If Aunt Irene had wanted to protect her subjects, it was logical to choose as successor someone whose ways were not as inflexible as the relatives’. But how could she be sure I’d not be as hard-nosed? On the basis of our names? Or an interest in G & S? Good heavens! Simply because one sang G & S didn’t necessarily mean one went along with their sniping at Victorian mores.

I had just turned two eggs into the plate for my belated breakfast when Snow came bouncing in, declaring that she was about to expire from starvation. She was also full of incidental information.

“Great-great didn’t like men—”

“With Kieron on the property?”

“—in general,” and her expression chided me for interrupting. “Particularly Irishmen. Can’t be trusted. Always believe the worst of a man and you won’t be disappointed.” She tried to snag a piece of eggy toast from my plate until I signaled her to make her own.

“Was she crossed in love?”

Snow shrugged. “Probably, but Ann said that she’d heard that Great-great always had a lot of beaux, and turned ‘em all away. Ann said it was because they were after her money, and she always said
her
money wasn’t for any man to drink up. Sally’s not married, didja know?” I nodded. “Mary’s been here since before Molly was born.
Her
husband was a bigamist, only he wasn’t because the Church annulled his first marriage. Mary knew about that, but what she didn’t know was that the State didn’t recognize the annulment, so now she’s married only as far as the Church is concerned, not the State.”

“Why doesn’t she get an annulment from him because he married her under false pretenses?”

“I dunno. I suspect it costs money, and he went through most of hers and then started going with someone else and she found them in bed together—”

“Sara Virginia! They haven’t been talking—”

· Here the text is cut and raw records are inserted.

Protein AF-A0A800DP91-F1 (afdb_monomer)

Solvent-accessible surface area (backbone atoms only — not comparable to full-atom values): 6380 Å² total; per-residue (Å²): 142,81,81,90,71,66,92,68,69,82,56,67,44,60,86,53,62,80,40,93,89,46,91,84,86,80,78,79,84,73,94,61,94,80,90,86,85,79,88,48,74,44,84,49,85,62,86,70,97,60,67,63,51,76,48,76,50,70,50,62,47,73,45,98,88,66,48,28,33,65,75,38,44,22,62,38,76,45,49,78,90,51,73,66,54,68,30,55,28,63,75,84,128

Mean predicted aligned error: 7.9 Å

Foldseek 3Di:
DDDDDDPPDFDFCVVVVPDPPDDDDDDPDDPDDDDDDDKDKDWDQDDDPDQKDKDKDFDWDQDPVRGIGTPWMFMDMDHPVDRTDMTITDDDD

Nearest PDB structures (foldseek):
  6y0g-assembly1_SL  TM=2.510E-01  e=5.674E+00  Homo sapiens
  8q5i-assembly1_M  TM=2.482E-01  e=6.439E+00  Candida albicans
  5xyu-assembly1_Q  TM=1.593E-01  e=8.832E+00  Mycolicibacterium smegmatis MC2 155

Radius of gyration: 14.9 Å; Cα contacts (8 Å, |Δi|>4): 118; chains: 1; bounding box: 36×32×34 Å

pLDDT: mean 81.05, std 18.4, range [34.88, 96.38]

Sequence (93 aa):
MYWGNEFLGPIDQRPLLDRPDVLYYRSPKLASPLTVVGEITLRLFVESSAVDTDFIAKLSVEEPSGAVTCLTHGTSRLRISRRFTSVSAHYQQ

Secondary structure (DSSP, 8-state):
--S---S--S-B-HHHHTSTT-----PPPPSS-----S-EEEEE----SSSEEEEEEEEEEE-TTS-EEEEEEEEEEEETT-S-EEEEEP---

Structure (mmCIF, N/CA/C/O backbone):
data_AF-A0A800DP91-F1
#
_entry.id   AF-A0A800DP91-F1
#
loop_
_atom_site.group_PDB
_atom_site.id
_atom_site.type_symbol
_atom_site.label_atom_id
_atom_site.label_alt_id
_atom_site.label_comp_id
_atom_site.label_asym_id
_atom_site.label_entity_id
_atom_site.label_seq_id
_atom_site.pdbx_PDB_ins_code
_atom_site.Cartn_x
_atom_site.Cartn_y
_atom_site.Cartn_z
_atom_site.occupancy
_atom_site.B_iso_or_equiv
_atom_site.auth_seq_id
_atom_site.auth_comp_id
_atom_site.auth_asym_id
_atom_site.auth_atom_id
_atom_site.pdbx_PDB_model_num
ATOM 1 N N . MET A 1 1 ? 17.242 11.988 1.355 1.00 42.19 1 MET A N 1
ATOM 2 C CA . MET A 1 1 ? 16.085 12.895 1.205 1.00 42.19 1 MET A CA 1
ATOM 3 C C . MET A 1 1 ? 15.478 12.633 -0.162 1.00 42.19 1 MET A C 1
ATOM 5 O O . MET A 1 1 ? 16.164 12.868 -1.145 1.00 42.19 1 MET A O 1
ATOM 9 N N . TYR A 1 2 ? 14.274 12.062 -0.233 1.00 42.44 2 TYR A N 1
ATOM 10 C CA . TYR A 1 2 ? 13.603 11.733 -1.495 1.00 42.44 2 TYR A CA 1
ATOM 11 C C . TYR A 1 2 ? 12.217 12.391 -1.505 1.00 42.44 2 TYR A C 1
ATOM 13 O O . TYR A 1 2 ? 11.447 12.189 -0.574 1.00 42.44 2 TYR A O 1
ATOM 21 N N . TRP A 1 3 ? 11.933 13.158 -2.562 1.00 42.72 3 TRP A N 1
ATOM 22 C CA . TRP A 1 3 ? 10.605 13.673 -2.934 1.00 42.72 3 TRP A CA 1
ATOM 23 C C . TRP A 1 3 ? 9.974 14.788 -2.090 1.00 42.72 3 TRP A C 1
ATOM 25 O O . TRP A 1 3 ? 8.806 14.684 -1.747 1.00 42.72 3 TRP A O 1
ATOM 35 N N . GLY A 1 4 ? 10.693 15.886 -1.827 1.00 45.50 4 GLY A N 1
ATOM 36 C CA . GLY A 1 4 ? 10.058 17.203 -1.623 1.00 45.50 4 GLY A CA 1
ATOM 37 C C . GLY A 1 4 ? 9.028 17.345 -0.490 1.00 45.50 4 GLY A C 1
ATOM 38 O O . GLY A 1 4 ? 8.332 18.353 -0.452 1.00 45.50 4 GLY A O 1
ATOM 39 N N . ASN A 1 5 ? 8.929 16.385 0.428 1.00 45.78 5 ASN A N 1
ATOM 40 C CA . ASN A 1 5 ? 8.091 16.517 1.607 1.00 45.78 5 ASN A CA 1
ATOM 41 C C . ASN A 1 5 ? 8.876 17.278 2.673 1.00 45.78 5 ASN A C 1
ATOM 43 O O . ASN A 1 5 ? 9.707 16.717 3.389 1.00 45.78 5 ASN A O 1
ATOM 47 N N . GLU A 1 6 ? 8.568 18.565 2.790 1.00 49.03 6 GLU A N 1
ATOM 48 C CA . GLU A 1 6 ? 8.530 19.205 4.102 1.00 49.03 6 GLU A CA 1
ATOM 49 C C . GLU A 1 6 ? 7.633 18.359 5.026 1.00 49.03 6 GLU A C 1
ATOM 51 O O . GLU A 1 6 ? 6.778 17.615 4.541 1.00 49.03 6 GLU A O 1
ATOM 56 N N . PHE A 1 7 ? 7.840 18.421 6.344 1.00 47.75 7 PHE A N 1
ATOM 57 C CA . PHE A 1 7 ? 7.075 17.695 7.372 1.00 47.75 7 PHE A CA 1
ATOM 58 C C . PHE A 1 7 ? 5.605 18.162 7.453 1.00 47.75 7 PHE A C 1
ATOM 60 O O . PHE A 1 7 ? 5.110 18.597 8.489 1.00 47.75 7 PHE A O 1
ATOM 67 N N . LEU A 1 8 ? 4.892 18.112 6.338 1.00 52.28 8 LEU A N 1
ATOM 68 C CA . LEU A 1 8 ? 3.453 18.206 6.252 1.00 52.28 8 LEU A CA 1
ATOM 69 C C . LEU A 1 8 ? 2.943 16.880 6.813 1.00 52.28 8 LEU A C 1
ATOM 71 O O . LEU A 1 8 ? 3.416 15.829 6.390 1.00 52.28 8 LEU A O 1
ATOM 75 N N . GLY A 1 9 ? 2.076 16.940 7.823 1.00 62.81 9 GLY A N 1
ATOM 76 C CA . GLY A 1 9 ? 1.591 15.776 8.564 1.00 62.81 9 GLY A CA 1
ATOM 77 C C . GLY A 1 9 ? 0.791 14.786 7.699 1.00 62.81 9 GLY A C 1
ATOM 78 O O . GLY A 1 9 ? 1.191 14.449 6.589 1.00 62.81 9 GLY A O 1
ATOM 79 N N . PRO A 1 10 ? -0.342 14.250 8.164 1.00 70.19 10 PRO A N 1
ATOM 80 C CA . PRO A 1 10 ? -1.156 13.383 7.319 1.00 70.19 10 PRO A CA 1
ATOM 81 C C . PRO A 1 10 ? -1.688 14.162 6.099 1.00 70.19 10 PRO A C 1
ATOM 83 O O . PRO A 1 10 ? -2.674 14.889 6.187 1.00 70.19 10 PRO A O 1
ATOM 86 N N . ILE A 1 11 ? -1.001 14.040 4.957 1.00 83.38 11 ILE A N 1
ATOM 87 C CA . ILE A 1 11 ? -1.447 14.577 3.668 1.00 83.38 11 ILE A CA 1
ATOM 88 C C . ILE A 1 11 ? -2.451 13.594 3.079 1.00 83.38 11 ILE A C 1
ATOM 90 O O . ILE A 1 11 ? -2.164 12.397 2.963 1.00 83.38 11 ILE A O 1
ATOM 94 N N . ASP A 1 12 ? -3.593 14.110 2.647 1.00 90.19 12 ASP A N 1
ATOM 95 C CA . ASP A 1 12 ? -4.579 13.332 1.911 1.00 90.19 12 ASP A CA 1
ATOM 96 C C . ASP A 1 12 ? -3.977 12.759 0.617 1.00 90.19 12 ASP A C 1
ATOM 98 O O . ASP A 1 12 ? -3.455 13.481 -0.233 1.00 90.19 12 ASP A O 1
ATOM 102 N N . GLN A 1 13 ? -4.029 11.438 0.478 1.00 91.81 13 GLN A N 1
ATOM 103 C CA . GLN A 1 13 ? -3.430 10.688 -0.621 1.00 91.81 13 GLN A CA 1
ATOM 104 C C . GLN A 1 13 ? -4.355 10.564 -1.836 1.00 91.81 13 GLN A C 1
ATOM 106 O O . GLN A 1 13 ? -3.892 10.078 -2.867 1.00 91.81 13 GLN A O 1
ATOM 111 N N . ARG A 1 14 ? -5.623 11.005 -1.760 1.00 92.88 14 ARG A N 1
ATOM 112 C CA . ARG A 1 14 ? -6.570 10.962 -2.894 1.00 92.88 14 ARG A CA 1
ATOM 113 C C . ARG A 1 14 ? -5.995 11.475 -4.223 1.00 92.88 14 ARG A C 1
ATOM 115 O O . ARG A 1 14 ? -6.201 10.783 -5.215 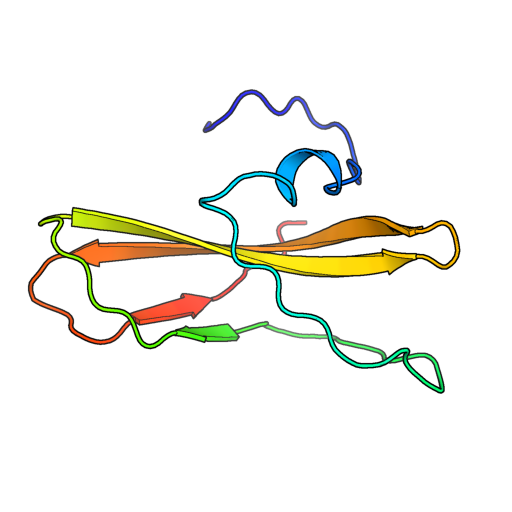1.00 92.88 14 ARG A O 1
ATOM 122 N N . PRO A 1 15 ? -5.208 12.571 -4.279 1.00 91.31 15 PRO A N 1
ATOM 123 C CA . PRO A 1 15 ? -4.614 13.041 -5.536 1.00 91.31 15 PRO A CA 1
ATOM 124 C C . PRO A 1 15 ? -3.684 12.032 -6.230 1.00 91.31 15 PRO A C 1
ATOM 126 O O . PRO A 1 15 ? -3.404 12.169 -7.417 1.00 91.31 15 PRO A O 1
ATOM 129 N N . LEU A 1 16 ? -3.172 11.032 -5.504 1.00 90.94 16 LEU A N 1
ATOM 130 C CA . LEU A 1 16 ? -2.341 9.968 -6.070 1.00 90.94 16 LEU A CA 1
ATOM 131 C C . LEU A 1 16 ? -3.168 8.804 -6.626 1.00 90.94 16 LEU A C 1
ATOM 133 O O . LEU A 1 16 ? -2.653 8.063 -7.456 1.00 90.94 16 LEU A O 1
ATOM 137 N N . LEU A 1 17 ? -4.409 8.622 -6.165 1.00 90.19 17 LEU A N 1
ATOM 138 C CA . LEU A 1 17 ? -5.218 7.441 -6.485 1.00 90.19 17 LEU A CA 1
ATOM 139 C C . LEU A 1 17 ? -5.719 7.433 -7.933 1.00 90.19 17 LEU A C 1
ATOM 141 O O . LEU A 1 17 ? -5.995 6.364 -8.466 1.00 90.19 17 LEU A O 1
ATOM 145 N N . ASP A 1 18 ? -5.775 8.599 -8.577 1.00 90.56 18 ASP A N 1
ATOM 146 C CA . ASP A 1 18 ? -6.155 8.727 -9.988 1.00 90.56 18 ASP A CA 1
ATOM 147 C C . ASP A 1 18 ? -4.994 8.433 -10.950 1.00 90.56 18 ASP A C 1
ATOM 149 O O . ASP A 1 18 ? -5.170 8.413 -12.172 1.00 90.56 18 ASP A O 1
ATOM 153 N N . ARG A 1 19 ? -3.778 8.222 -10.431 1.00 93.94 19 ARG A N 1
ATOM 154 C CA . ARG A 1 19 ? -2.633 7.916 -11.283 1.00 93.94 19 ARG A CA 1
ATOM 155 C C . ARG A 1 19 ? -2.715 6.477 -11.806 1.00 93.94 19 ARG A C 1
ATOM 157 O O . ARG A 1 19 ? -2.941 5.553 -11.029 1.00 93.94 19 ARG A O 1
ATOM 164 N N . PRO A 1 20 ? -2.409 6.246 -13.094 1.00 95.56 20 PRO A N 1
ATOM 165 C CA . PRO A 1 20 ? -2.481 4.912 -13.691 1.00 95.56 20 PRO A CA 1
ATOM 166 C C . PRO A 1 20 ? -1.420 3.932 -13.161 1.00 95.56 20 PRO A C 1
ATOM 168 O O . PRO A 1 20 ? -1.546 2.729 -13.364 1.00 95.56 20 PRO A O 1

“Heavens no, Mother. They’re too square, but I can hear just as well as you what people don’t say. Anyway, Mary up and left him when she was seven months gone with Molly. I mean, gee, that takes real guts. Do you know what divorce Irish-style is, Mom?” asked my all-too-precocious daughter. “Taking the boat!”

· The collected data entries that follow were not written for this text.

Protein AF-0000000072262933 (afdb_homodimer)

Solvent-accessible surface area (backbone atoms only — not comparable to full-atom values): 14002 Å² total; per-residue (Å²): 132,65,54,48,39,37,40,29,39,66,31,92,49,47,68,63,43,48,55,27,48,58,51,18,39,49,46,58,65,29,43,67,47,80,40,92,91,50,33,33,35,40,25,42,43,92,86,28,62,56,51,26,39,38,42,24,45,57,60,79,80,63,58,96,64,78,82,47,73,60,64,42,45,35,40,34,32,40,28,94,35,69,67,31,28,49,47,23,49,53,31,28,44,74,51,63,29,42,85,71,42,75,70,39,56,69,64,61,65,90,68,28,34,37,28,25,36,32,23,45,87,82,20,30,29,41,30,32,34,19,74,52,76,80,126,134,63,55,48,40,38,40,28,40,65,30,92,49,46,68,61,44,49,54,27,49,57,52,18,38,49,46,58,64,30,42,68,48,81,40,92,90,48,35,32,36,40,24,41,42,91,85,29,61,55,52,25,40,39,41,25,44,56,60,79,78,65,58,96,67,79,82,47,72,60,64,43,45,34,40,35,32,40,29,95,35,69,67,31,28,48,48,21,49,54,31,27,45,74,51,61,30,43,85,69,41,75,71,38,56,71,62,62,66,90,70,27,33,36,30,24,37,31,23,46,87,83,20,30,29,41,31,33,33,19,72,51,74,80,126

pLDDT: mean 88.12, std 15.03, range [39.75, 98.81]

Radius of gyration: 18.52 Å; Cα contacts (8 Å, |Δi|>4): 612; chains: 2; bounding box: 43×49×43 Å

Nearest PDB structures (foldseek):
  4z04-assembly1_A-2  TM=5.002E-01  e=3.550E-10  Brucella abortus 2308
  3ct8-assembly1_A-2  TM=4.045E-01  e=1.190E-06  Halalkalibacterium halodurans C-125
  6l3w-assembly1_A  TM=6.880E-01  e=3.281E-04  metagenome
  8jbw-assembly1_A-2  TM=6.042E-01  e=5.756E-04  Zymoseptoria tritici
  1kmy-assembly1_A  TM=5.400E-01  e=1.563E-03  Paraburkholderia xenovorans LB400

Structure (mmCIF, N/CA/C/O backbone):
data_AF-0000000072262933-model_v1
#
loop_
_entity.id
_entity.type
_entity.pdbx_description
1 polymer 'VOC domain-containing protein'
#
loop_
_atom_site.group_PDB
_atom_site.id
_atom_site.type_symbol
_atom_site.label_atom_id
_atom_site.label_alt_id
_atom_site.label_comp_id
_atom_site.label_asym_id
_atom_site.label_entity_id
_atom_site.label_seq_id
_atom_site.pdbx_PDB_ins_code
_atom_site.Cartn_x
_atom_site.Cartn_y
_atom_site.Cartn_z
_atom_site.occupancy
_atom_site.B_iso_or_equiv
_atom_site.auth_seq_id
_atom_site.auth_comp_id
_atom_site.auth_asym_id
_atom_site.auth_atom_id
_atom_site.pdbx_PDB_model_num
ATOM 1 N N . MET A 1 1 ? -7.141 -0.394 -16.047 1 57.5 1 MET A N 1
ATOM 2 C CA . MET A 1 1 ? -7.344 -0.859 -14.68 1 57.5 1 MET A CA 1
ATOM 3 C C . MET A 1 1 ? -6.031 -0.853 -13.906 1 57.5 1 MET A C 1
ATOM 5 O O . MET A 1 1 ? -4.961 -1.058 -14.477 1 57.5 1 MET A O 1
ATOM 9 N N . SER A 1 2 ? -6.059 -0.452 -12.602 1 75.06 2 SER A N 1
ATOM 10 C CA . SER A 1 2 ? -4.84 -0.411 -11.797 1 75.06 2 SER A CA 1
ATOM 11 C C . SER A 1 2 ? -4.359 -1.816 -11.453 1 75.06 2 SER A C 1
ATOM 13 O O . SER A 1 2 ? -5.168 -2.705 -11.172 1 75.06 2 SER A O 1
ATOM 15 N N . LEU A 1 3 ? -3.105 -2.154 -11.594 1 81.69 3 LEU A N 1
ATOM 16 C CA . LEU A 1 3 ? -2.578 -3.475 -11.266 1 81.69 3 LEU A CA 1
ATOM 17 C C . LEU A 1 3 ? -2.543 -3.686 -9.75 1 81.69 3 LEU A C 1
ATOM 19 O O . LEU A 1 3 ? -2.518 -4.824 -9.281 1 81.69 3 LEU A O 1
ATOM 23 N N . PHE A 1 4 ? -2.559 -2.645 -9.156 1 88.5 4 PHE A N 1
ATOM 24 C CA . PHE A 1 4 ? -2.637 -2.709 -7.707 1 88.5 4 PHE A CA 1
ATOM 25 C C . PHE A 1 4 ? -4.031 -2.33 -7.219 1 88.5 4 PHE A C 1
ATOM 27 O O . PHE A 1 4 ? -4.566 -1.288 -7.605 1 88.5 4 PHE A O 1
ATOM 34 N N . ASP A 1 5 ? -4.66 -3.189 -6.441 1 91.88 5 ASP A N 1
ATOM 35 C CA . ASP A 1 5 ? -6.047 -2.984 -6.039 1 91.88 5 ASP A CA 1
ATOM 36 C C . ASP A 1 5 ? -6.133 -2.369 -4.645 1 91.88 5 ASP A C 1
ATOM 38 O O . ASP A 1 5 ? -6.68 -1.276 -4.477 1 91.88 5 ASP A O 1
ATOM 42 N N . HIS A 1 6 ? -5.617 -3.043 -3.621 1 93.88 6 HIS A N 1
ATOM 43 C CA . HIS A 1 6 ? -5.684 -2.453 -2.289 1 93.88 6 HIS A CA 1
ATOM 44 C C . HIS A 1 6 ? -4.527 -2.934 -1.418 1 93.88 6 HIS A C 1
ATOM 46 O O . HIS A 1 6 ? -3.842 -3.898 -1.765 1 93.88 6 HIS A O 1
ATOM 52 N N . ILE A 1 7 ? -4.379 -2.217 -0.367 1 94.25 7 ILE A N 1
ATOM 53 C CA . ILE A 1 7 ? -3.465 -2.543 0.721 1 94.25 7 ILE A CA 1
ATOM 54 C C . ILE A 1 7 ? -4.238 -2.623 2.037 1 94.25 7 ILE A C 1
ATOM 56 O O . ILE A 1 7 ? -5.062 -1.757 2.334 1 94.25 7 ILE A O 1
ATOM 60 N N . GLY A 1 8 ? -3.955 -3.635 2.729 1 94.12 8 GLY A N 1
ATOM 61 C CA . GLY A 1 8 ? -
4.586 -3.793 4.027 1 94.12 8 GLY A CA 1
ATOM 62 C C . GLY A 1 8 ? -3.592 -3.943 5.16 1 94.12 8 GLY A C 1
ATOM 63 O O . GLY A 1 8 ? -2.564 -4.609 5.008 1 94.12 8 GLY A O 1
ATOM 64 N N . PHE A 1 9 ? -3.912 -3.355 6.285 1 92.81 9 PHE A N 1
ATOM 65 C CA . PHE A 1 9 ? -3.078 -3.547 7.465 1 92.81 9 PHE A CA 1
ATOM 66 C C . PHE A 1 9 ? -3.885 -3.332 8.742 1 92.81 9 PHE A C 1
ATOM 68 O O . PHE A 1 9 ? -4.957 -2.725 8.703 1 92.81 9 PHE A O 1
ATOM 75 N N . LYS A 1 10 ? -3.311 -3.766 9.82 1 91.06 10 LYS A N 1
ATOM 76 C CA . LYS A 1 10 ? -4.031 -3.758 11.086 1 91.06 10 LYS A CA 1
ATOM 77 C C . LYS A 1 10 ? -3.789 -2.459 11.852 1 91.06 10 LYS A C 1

“Oh, you mean skipping to England, where the man doesn’t have to pay support?”

“Oh!” That deflated Snow. “You were smart to be an American, Mom. Daddy can’t do that.” Her eyes widened. “Can he?”

“I don’t think he could slip anything past Hank van Vliet.” It was easier to reassure Snow than it was to quell that niggle of fearful worry in my own breast.

“Mommy, aren’t there any nice Irishmen?”

“Heavens, yes. Look at Kieron and George and Shay and Mr. Noonan.”

“Yeah! But there’s something that Ann doesn’t like about Shay Kerrigan.”

“Ohhhh?”

“She sorta tried to find out if he’d be coming around much. I told her you weren’t giving him any right of way, because you didn’t want a lot of traffic and ticky-tacky boxes lousing up the queendom, and that
seemed
to be what she wanted to hear. Then Sally appeared and Ann clammed up. Did you know Ann knits Arrans like zappo, it’s finished? Only the Deserted Wives people can’t find out, or they’d reduce what they give her. She does get medical free, but with the price of things going up so … Sally’s got a friend who’s a fisherman, and he always brings up a sack full of fresh-caught stuff Saturdays, and Sally brings in bruised vegs and stuff from the supermarket, but, honest, Mom …

“So then when Ann heard we were all going to this relative tea this afternoon, she flipped.
They
had big notions of a clean sweep in this quarter before Great-great was even in the ground. And the relative who was supposed to get Ann’s cottage would only sell it anyway, because she’s already got a luxury-type bungalow in Cabinteely. And Ann didn’t say it, but she’s still scared you’ll change your mind, or you’ll be coerced by the death duties to sell hunks of the queendom.”

Snow’s vivacity suddenly drained from her face, and she looked woebegone.

“Sara Virginia, you know perfectly well I won’t. Certainly not to that crowd. But we do have to put in an appearance today. Besides, there’re the young people that Aunt Irene wanted to help. How’re we going to know who they are if we don’t go where they are?”

“I hope they’re there. Unrelieved Great-aunts Alice and Imelda are indigestion-making. Ugh!” She gave an expressive shudder, but her spirits did not revive.